# best guide (book) to French camp sites



## 95492 (Jun 20, 2005)

Good morning!
Looking forward to going to France (Brittany, possibly Vendee) in Roly in August for first time - but please could someone tell me from their own experiences which guide book to French campsites is the best? There are so many - and so many websites too (thanks to everyone's efforts for the sticky!) that I am OVERWHELMED!! Is there a particular book that wins hands down?
And is it really being too optimistic to think that we can just turn up in Brittany in August and park up on some cosy municipal - and find space?
Thanks in anticipation,
Helen.


----------



## xgx (Oct 14, 2005)

I've no doubt that everyone has their favourite... mine's the Caravan Club Europe 1 (check Amazon if you're not a member)

I have a 2004 copy... yours for the postage! I change it every 2 years...

One to be going on with:
HPA guide


----------



## 95492 (Jun 20, 2005)

Thanks, Graham/Sheilagh, will BEAR your offer in mind!
Helen.


----------



## 91833 (May 1, 2005)

Hi Helen

My favoured guide is the FFCC "Le Guide Officiel Camping Caravaning" obtainable from the Caravan Club. It lists just about all sites in France municipal, private, farms, naturiste, whatever you choose. Another favourite is "Le Guide Officiel Etapes Touristiques Camping-Car" which lists all the aires in France with some others in adjacent countries. This is obtainable from most newagents in France.


----------



## 95492 (Jun 20, 2005)

Thanks so much - please keep them coming.
About not making campsite plans - what does everyone think of that?
Helen


----------



## bognormike (May 10, 2005)

I use the Michelin sites book - all sites are inspected, rather than having entries paid for; also back it up with the caravan club book, and use the aires book for aires & parking places.
As for finding sites in August, If you've got kids in tow it may be best to book somewhere to start with & then have a scout around. If just 2 of you, you should be able to find sites away from the main beach resorts.


----------



## 88792 (May 9, 2005)

Hi, I agree with tony23, le guide lists every campsite in france, split up into departments. Easy to use & understand even if you don't speak french. Haven't used anything else for years . Even gives web addresses so you can have an in depth look at any sites you fancy. Personnally we don't book these days, would only do it if travelling with children & wanted to use a site with all the bells & whistles.


----------



## eddieo (May 1, 2005)

I use both "Alan Rogers" - both books and website also "Michelin camping guide" in french but easy to follow. I also carry guide to Aires. 
these 3 are more then enough to give a good selection of quality sites. If visiting popular areas in August you need to book well in advance to secure a pitch.


----------



## 96109 (Aug 23, 2005)

I have 2 books in the van. 'Alan Rogers' and a European guide that I bought from Lidl last year. 
I have been to France in the last two years and I've never pre-booked. Both years we have travelled July and August. I think the secret is to start looking for a site around 4pm. We done this in the Cote D'Azur last year and got our first choice each day.

Happy travels.

Dec.


----------



## eddieo (May 1, 2005)

I have travelled extensively in Europe and as my wife works in education we always have to go high season. I would say you are very lucky to get your first choice at height of season. Before children and when they were young we did like wise and always found reasonable accommodation – for this Michelin guide is indispensable. But now children are older and have certain standards and requirements which I ignore at my peril (they can make MY holiday an absolute misery if they choose to!) 
Basically if they are happy so am I – I have found that most popular sites in all areas are booked very early in the year


----------



## Wanderwagon3 (May 27, 2005)

*As topic*

Good Evening Helen,

After going to France since 1969,staying on over 300 campsites by tent, caravans, and campervans, and towards 80 aires I have to say I agree with "Tony23" . The FFCC for sites is, IMHO , the best and most comprehensive. The Etapes guide is good for Aires.

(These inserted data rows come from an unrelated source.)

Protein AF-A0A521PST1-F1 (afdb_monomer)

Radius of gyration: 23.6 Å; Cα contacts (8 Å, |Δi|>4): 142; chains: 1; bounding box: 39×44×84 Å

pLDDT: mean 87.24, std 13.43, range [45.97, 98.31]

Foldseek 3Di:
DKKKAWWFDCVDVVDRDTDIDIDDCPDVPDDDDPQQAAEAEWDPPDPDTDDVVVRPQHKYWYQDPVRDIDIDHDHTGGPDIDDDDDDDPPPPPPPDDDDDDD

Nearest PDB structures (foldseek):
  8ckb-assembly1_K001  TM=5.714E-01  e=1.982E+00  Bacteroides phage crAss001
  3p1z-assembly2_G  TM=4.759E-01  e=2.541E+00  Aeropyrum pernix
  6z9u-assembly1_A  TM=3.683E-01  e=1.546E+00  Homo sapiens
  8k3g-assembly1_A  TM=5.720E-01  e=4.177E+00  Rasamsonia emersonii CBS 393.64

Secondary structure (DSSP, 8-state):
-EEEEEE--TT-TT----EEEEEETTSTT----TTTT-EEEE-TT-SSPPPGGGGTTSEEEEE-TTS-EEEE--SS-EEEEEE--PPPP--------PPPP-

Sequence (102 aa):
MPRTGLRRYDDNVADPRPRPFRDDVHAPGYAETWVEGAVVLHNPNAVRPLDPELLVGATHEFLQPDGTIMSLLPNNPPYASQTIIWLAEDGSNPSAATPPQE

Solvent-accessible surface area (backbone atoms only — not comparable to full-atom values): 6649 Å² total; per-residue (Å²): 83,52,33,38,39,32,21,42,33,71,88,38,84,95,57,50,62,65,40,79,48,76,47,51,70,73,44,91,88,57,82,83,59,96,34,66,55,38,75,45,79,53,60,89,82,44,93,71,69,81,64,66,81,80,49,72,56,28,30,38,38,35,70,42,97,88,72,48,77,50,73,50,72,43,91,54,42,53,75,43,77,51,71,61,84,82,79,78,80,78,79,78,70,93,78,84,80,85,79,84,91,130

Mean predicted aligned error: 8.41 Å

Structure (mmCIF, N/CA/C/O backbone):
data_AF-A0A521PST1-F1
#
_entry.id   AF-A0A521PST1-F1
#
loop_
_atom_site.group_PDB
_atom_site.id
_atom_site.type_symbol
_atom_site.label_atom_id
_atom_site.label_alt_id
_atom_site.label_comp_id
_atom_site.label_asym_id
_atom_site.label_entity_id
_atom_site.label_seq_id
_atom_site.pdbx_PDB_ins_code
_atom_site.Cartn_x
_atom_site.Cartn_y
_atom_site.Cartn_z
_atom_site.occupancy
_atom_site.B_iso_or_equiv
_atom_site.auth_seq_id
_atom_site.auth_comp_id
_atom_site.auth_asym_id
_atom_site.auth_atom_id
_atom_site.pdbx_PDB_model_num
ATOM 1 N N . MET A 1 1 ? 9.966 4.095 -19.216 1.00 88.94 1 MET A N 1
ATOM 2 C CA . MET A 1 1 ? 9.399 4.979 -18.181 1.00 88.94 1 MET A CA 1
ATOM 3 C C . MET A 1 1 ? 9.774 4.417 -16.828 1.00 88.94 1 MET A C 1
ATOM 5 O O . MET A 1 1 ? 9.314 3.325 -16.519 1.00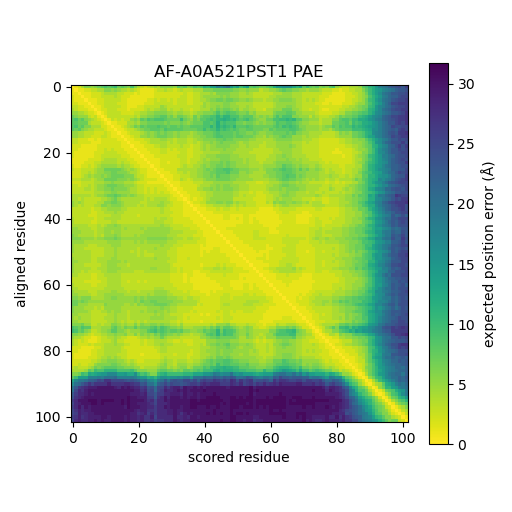 88.94 1 MET A O 1
ATOM 9 N N . PRO A 1 2 ? 10.645 5.090 -16.067 1.00 93.38 2 PRO A N 1
ATOM 10 C CA . PRO A 1 2 ? 10.991 4.636 -14.733 1.00 93.38 2 PRO A CA 1
ATOM 11 C C . PRO A 1 2 ? 9.910 5.022 -13.725 1.00 93.38 2 PRO A C 1
ATOM 13 O O . PRO A 1 2 ? 9.511 6.186 -13.653 1.00 93.38 2 PRO A O 1
ATOM 16 N N . ARG A 1 3 ? 9.497 4.045 -12.924 1.00 94.19 3 ARG A N 1
ATOM 17 C CA . ARG A 1 3 ? 8.809 4.245 -11.652 1.00 94.19 3 ARG A CA 1
ATOM 18 C C . ARG A 1 3 ? 9.834 4.066 -10.545 1.00 94.19 3 ARG A C 1
ATOM 20 O O . ARG A 1 3 ? 10.525 3.055 -10.503 1.00 94.19 3 ARG A O 1
ATOM 27 N N . THR A 1 4 ? 9.969 5.043 -9.665 1.00 95.75 4 THR A N 1
ATOM 28 C CA . THR A 1 4 ? 10.937 5.016 -8.561 1.00 95.75 4 THR A CA 1
ATOM 29 C C . THR A 1 4 ? 10.272 5.385 -7.253 1.00 95.75 4 THR A C 1
ATOM 31 O O . THR A 1 4 ? 9.268 6.095 -7.252 1.00 95.75 4 THR A O 1
ATOM 34 N N . GLY A 1 5 ? 10.835 4.953 -6.132 1.00 95.50 5 GLY A N 1
ATOM 35 C CA . GLY A 1 5 ? 10.318 5.348 -4.829 1.00 95.50 5 GLY A CA 1
ATOM 36 C C . GLY A 1 5 ? 10.896 4.537 -3.685 1.00 95.50 5 GLY A C 1
ATOM 37 O O . GLY A 1 5 ? 12.003 4.016 -3.794 1.00 95.50 5 GLY A O 1
ATOM 38 N N . LEU A 1 6 ? 10.129 4.423 -2.603 1.00 95.00 6 LEU A N 1
ATOM 39 C CA . LEU A 1 6 ? 10.450 3.610 -1.433 1.00 95.00 6 LEU A CA 1
ATOM 40 C C . LEU A 1 6 ? 9.402 2.506 -1.285 1.00 95.00 6 LEU A C 1
ATOM 42 O O . LEU A 1 6 ? 8.209 2.783 -1.388 1.00 95.00 6 LEU A O 1
ATOM 46 N N . ARG A 1 7 ? 9.830 1.275 -1.012 1.00 92.38 7 ARG A N 1
ATOM 47 C CA . ARG A 1 7 ? 8.969 0.149 -0.624 1.00 92.38 7 ARG A CA 1
ATOM 48 C C . ARG A 1 7 ? 9.191 -0.206 0.831 1.00 92.38 7 ARG A C 1
ATOM 50 O O . ARG A 1 7 ? 10.310 -0.086 1.331 1.00 92.38 7 ARG A O 1
ATOM 57 N N . ARG A 1 8 ? 8.125 -0.648 1.492 1.00 89.31 8 ARG A N 1
ATOM 58 C CA . ARG A 1 8 ? 8.228 -1.261 2.814 1.00 89.31 8 ARG A CA 1
ATOM 59 C C . ARG A 1 8 ? 9.075 -2.529 2.736 1.00 89.31 8 ARG A C 1
ATOM 61 O O . ARG A 1 8 ? 9.164 -3.153 1.679 1.00 89.31 8 ARG A O 1
ATOM 68 N N . TYR A 1 9 ? 9.719 -2.846 3.850 1.00 87.19 9 TYR A N 1
ATOM 69 C CA . TYR A 1 9 ? 10.592 -4.009 3.992 1.00 87.19 9 TYR A CA 1
ATOM 70 C C . TYR A 1 9 ? 10.476 -4.562 5.417 1.00 87.19 9 TYR A C 1
ATOM 72 O O . TYR A 1 9 ? 11.459 -4.738 6.133 1.00 87.19 9 TYR A O 1
ATOM 80 N N . ASP A 1 10 ? 9.229 -4.735 5.855 1.00 81.75 10 ASP A N 1
ATOM 81 C CA . ASP A 1 10 ? 8.878 -5.077 7.238 1.00 81.75 10 ASP A CA 1
ATOM 82 C C . ASP A 1 10 ? 9.085 -6.576 7.545 1.00 81.75 10 ASP A C 1
ATOM 84 O O . ASP A 1 10 ? 8.978 -7.003 8.693 1.00 81.75 10 ASP A O 1
ATOM 88 N N . ASP A 1 11 ? 9.414 -7.381 6.529 1.00 81.44 11 ASP A N 1
ATOM 89 C CA . ASP A 1 11 ? 9.746 -8.804 6.651 1.00 81.44 11 ASP A CA 1
ATOM 90 C C . ASP A 1 11 ? 11.088 -9.045 7.369 1.00 81.44 11 ASP A C 1
ATOM 92 O O . ASP A 1 11 ? 11.296 -10.102 7.972 1.00 81.44 11 ASP A O 1
ATOM 96 N N . ASN A 1 12 ? 11.992 -8.059 7.365 1.00 83.62 12 ASN A N 1
ATOM 97 C CA . ASN A 1 12 ? 13.251 -8.108 8.097 1.00 83.62 12 ASN A CA 1
ATOM 98 C C . ASN A 1 12 ? 13.169 -7.341 9.421 1.00 83.62 12 ASN A C 1
ATOM 100 O O . ASN A 1 12 ? 13.472 -6.152 9.495 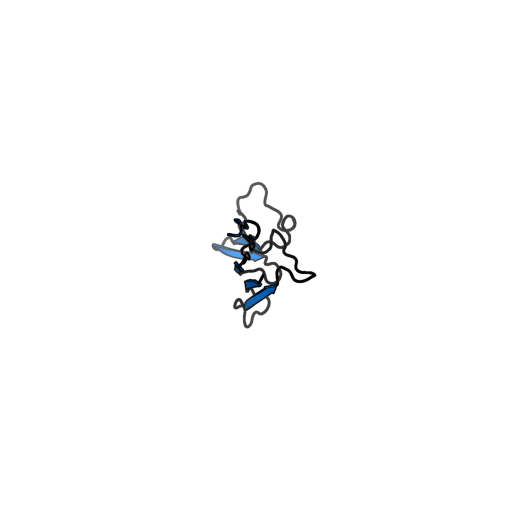1.00 83.62 12 ASN A O 1
ATOM 104 N N . VAL A 1 13 ? 12.877 -8.064 10.503 1.00 84.44 13 VAL A N 1
ATOM 105 C CA . VAL A 1 13 ? 12.787 -7.504 11.864 1.00 84.44 13 VAL A CA 1
ATOM 106 C C . VAL A 1 13 ? 14.073 -6.789 12.311 1.00 84.44 13 VAL A C 1
ATOM 108 O O . VAL A 1 13 ? 14.008 -5.840 13.089 1.00 84.44 13 VAL A O 1
ATOM 111 N N . ALA A 1 14 ? 15.248 -7.207 11.826 1.00 91.81 14 ALA A N 1
ATOM 112 C CA . ALA A 1 14 ? 16.519 -6.573 12.186 1.00 91.81 14 ALA A CA 1
ATOM 113 C C . ALA A 1 14 ? 16.764 -5.247 11.443 1.00 91.81 14 ALA A C 1
ATOM 115 O O . ALA A 1 14 ? 17.538 -4.415 11.916 1.00 91.81 14 ALA A O 1
ATOM 116 N N . ASP A 1 15 ? 16.130 -5.055 10.285 1.00 89.81 15 ASP A N 1
ATOM 117 C CA . ASP A 1 15 ? 16.224 -3.831 9.492 1.00 89.81 15 ASP A CA 1
ATOM 118 C C . ASP A 1 15 ? 14.919 -3.580 8.711 1.00 89.81 15 ASP A C 1
ATOM 120 O O . ASP A 1 15 ? 14.857 -3.878 7.512 1.00 89.81 15 ASP A O 1
ATOM 124 N N . PRO A 1 16 ? 13.889 -3.019 9.374 1.00 87.69 16 PRO A N 1
ATOM 125 C CA . PRO A 1 16 ? 12.574 -2.783 8.776 1.00 87.69 16 PRO A CA 1
ATOM 126 C C . PRO A 1 16 ? 12.520 -1.494 7.941 1.00 87.69 16 PRO A C 1
ATOM 128 O O . PRO A 1 16 ? 11.451 -1.012 7.568 1.00 87.69 16 PRO A O 1
ATOM 131 N N . ARG A 1 17 ? 13.665 -0.842 7.696 1.00 91.81 17 ARG A N 1
ATOM 132 C CA . ARG A 1 17 ? 13.678 0.451 7.008 1.00 91.81 17 ARG A CA 1
ATOM 133 C C . ARG A 1 17 ? 13.219 0.285 5.554 1.00 91.81 17 ARG A C 1
ATOM 135 O O . ARG A 1 17 ? 13.659 -0.651 4.880 1.00 91.81 17 ARG A O 1
ATOM 142 N N . PRO A 1 18 ? 12.412 1.226 5.026 1.00 92.75 18 PRO A N 1
ATOM 143 C CA . PRO A 1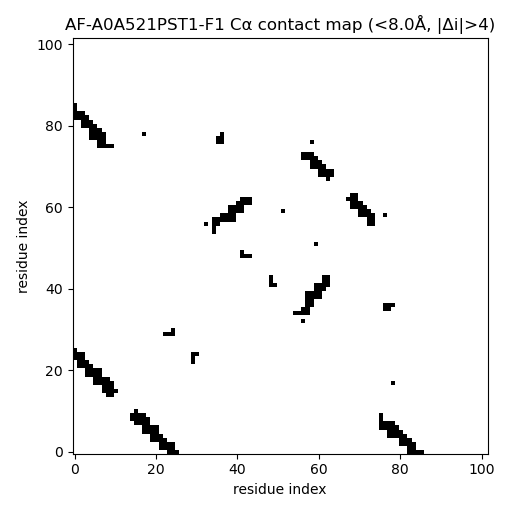 18 ? 12.024 1.211 3.624 1.00 92.75 18 PRO A CA 1
ATOM 144 C C . PRO A 1 18 ? 13.232 1.211 2.685 1.00 92.75 18 PRO A C 1
ATOM 146 O O . PRO A 1 18 ? 14.246 1.862 2.954 1.00 92.75 18 PRO A O 1
ATOM 149 N N . ARG A 1 19 ? 13.104 0.522 1.549 1.00 94.44 19 ARG A N 1
ATOM 150 C CA . ARG A 1 19 ? 14.169 0.395 0.547 1.00 94.44 19 ARG A CA 1
ATOM 151 C C . ARG A 1 19 ? 13.820 1.135 -0.736 1.00 94.44 19 ARG A C 1
ATOM 153 O O . ARG A 1 19 ? 12.658 1.105 -1.148 1.00 94.44 19 ARG A O 1
ATOM 160 N N . PRO A 1 20 ? 14.801 1.774 -1.395 1.00 95.69 20 PRO A N 1
ATOM 161 C CA . PRO A 1 20 ? 14.574 2.345 -2.708 1.00 95.69 20 PRO A CA 1
ATOM 162 C C . PRO A 1 20 ? 14.227 1.243 -3.711 1.00 95.69 20 PRO A C 1
ATOM 164 O O . PRO A 1 20 ? 14.808 0.159 -3.678 1.00 95.69 20 PRO A O 1
ATOM 167 N N . PHE A 1 21 ? 13.307 1.541 -4.622 1.00 93.88 21 PHE A N 1
ATOM 168 C CA . PHE A 1 21 ? 13.006 0.682 -5.761 1.00 93.88 21 PHE A CA 1
ATOM 169 C C . PHE A 1 21 ? 13.010 1.479 -7.062 1.00 93.88 21 PHE A C 1
ATOM 171 O O . PHE A 1 21 ? 12.823 2.703 -7.075 1.00 93.88 21 PHE A O 1
ATOM 178 N N . ARG A 1 22 ? 13.221 0.755 -8.159 1.00 94.56 22 ARG A N 1
ATOM 179 C CA . ARG A 1 22 ? 13.095 1.249 -9.523 1.00 94.56 22 ARG A CA 1
ATOM 180 C C . ARG A 1 22 ? 12.529 0.132 -10.385 1.00 94.56 22 ARG A C 1
ATOM 182 O O . ARG A 1 22 ? 13.181 -0.896 -10.521 1.00 94.56 22 ARG A O 1
ATOM 189 N N . ASP A 1 23 ? 11.394 0.397 -11.012 1.00 93.00 23 ASP A N 1
ATOM 190 C CA . ASP A 1 23 ? 10.795 -0.483 -12.005 1.00 93.00 23 ASP A CA 1
ATOM 191 C C . ASP A 1 23 ? 10.705 0.226 -13.360 1.00 93.00 23 ASP A C 1
ATOM 193 O O . ASP A 1 23 ? 10.482 1.439 -13.439 1.00 93.00 23 ASP A O 1
ATOM 197 N N . ASP A 1 24 ? 10.862 -0.533 -14.442 1.00 93.38 24 ASP A N 1
ATOM 198 C CA . ASP A 1 24 ? 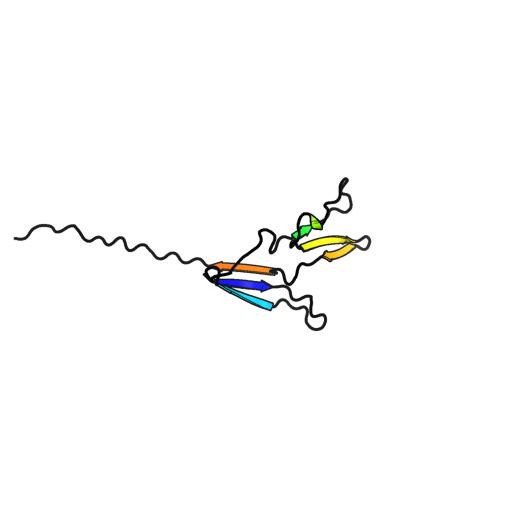10.655 -0.037 -15.799 1.00 93.38 24 ASP A CA 1
ATOM 199 C C . ASP A 1 24 ? 9.225 -0.359 -16.250 1.00 93.38 24 ASP A C 1
ATOM 201 O O . ASP A 1 24 ? 8.914 -1.480 -16.640 1.00 93.38 24 ASP A O 1
ATOM 205 N N . VAL A 1 25 ? 8.358 0.655 -16.259 1.00 92.44 25 VAL A N 1
ATOM 206 C CA . VAL A 1 25 ? 6.904 0.533 -16.505 1.00 92.44 25 VAL A CA 1
ATOM 207 C C . VAL A 1 25 ? 6.559 -0.049 -17.885 1.00 92.44 25 VAL A C 1
ATOM 209 O O . VAL A 1 25 ? 5.470 -0.568 -18.097 1.00 92.44 25 VAL A O 1
ATOM 212 N N . HIS A 1 26 ? 7.479 0.032 -18.850 1.00 90.62 26 HIS A N 1
ATOM 213 C CA . HIS A 1 26 ? 7.292 -0.534 -20.195 1.00 90.62 26 HIS A CA 1
ATOM 214 C C . HIS A 1 26 ? 7.938 -1.905 -20.384 1.00 90.62 26 HIS A C 1
ATOM 216 O O . HIS A 1 26 ? 7.870 -2.454 -21.485 1.00 90.62 26 HIS A O 1
ATOM 222 N N . ALA A 1 27 ? 8.646 -2.419 -19.378 1.00 93.50 27 ALA A N 1
ATOM 223 C CA . ALA A 1 27 ? 9.313 -3.699 -19.514 1.00 93.50 27 ALA A CA 1
ATOM 224 C C . ALA A 1 27 ? 8.269 -4.808 -19.742 1.00 93.50 27 ALA A C 1
ATOM 226 O O . ALA A 1 27 ? 7.212 -4.799 -19.103 1.00 93.50 27 ALA A O 1
ATOM 227 N N . PRO A 1 28 ? 8.545 -5.782 -20.627 1.00 95.31 28 PRO A N 1
ATOM 228 C CA . PRO A 1 28 ? 7.697 -6.957 -20.756 1.00 95.31 28 PRO A CA 1
ATOM 229 C C . PRO A 1 28 ? 7.516 -7.643 -19.396 1.00 95.31 28 PRO A C 1
ATOM 231 O O . PRO A 1 28 ? 8.496 -7.953 -18.722 1.00 95.31 28 PRO A O 1
ATOM 234 N N . GLY A 1 29 ? 6.264 -7.874 -18.997 1.00 91.62 29 GLY A N 1
ATOM 235 C CA . GLY A 1 29 ? 5.930 -8.502 -17.715 1.00 91.62 29 GLY A CA 1
ATOM 236 C C . GLY A 1 29 ? 5.800 -7.542 -16.529 1.00 91.62 29 GLY A C 1
ATOM 237 O O . GLY A 1 29 ? 5.491 -8.001 -15.433 1.00 91.62 29 GLY A O 1
ATOM 238 N N . TYR A 1 30 ? 5.982 -6.232 -16.726 1.00 92.12 30 TYR A N 1
ATOM 239 C CA . TYR A 1 30 ? 5.622 -5.251 -15.707 1.00 92.12 30 TYR A CA 1
ATOM 240 C C . TYR A 1 30 ? 4.107 -5.252 -15.460 1.00 92.12 30 TYR A C 1
ATOM 242 O O . TYR A 1 30 ? 3.319 -5.182 -16.405 1.00 92.12 30 TYR A O 1
ATOM 250 N N . ALA A 1 31 ? 3.701 -5.314 -14.193 1.00 90.56 31 ALA A N 1
ATOM 251 C CA . ALA A 1 31 ? 2.308 -5.238 -13.779 1.00 90.56 31 ALA A CA 1
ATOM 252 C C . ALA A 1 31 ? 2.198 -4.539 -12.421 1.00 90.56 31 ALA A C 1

Also the CClub Europe 1 is useful as is Guide National des Aires de services Camping Cars.

The French 3 books can be Ordered now from amazon.fr and you will get them as soon as the 2006 editions are printed in March. I have read that it pays to order in good time as bookshops tend to run out. They are (what isn't) cheaper in F than here.

Now the burning question, to book or not to book!

We have never booked in advance except on club organised rallies, twice.

August is busy. But with careful planning and common sense you should be OK.

Do not expect to bowl up to a delightful beach side site at 1700 and expect an emplacement (pitch) it is unlikely to happen!

I assume you are prepared to use both Aires and Campsites.

Get up in the morning and be underway by 0900......check the area where, at speed made good of about 35 mph , you shoud be at say 1400. Sort out the location of sites , aires and campsites, within a radius of about 10 miles. This can be done at coffee break, rechecked at lunch break. At about 1300 onwards have a look at your preselected site as they come up.

Something like this method should see you safely installed for a pleaseant evening. Unless we know the site or area we only book in for one night with the option to extend. This is not always possible at weekends..I'm sure you will get the hang of it. Let's face it you can move on tomorrow if you want.

If you look in European Motorhome Trips you will see about 3 of ours with quite a few of them beinig in ,or partly in France.

Hope this helps

Ken.............with Wanderwagon3


----------



## 95492 (Jun 20, 2005)

Thanks, everyone has been very helpful. I shall get le guide etc., forthwith. 
Good strategy there, Ken - we'll try it.
And Eddieo - I know what you mean about fussy offspring. if you read one of my last posts Stroppy Teenager Ruined My Holiday - you will know why I asked for advice. 
Helen.


----------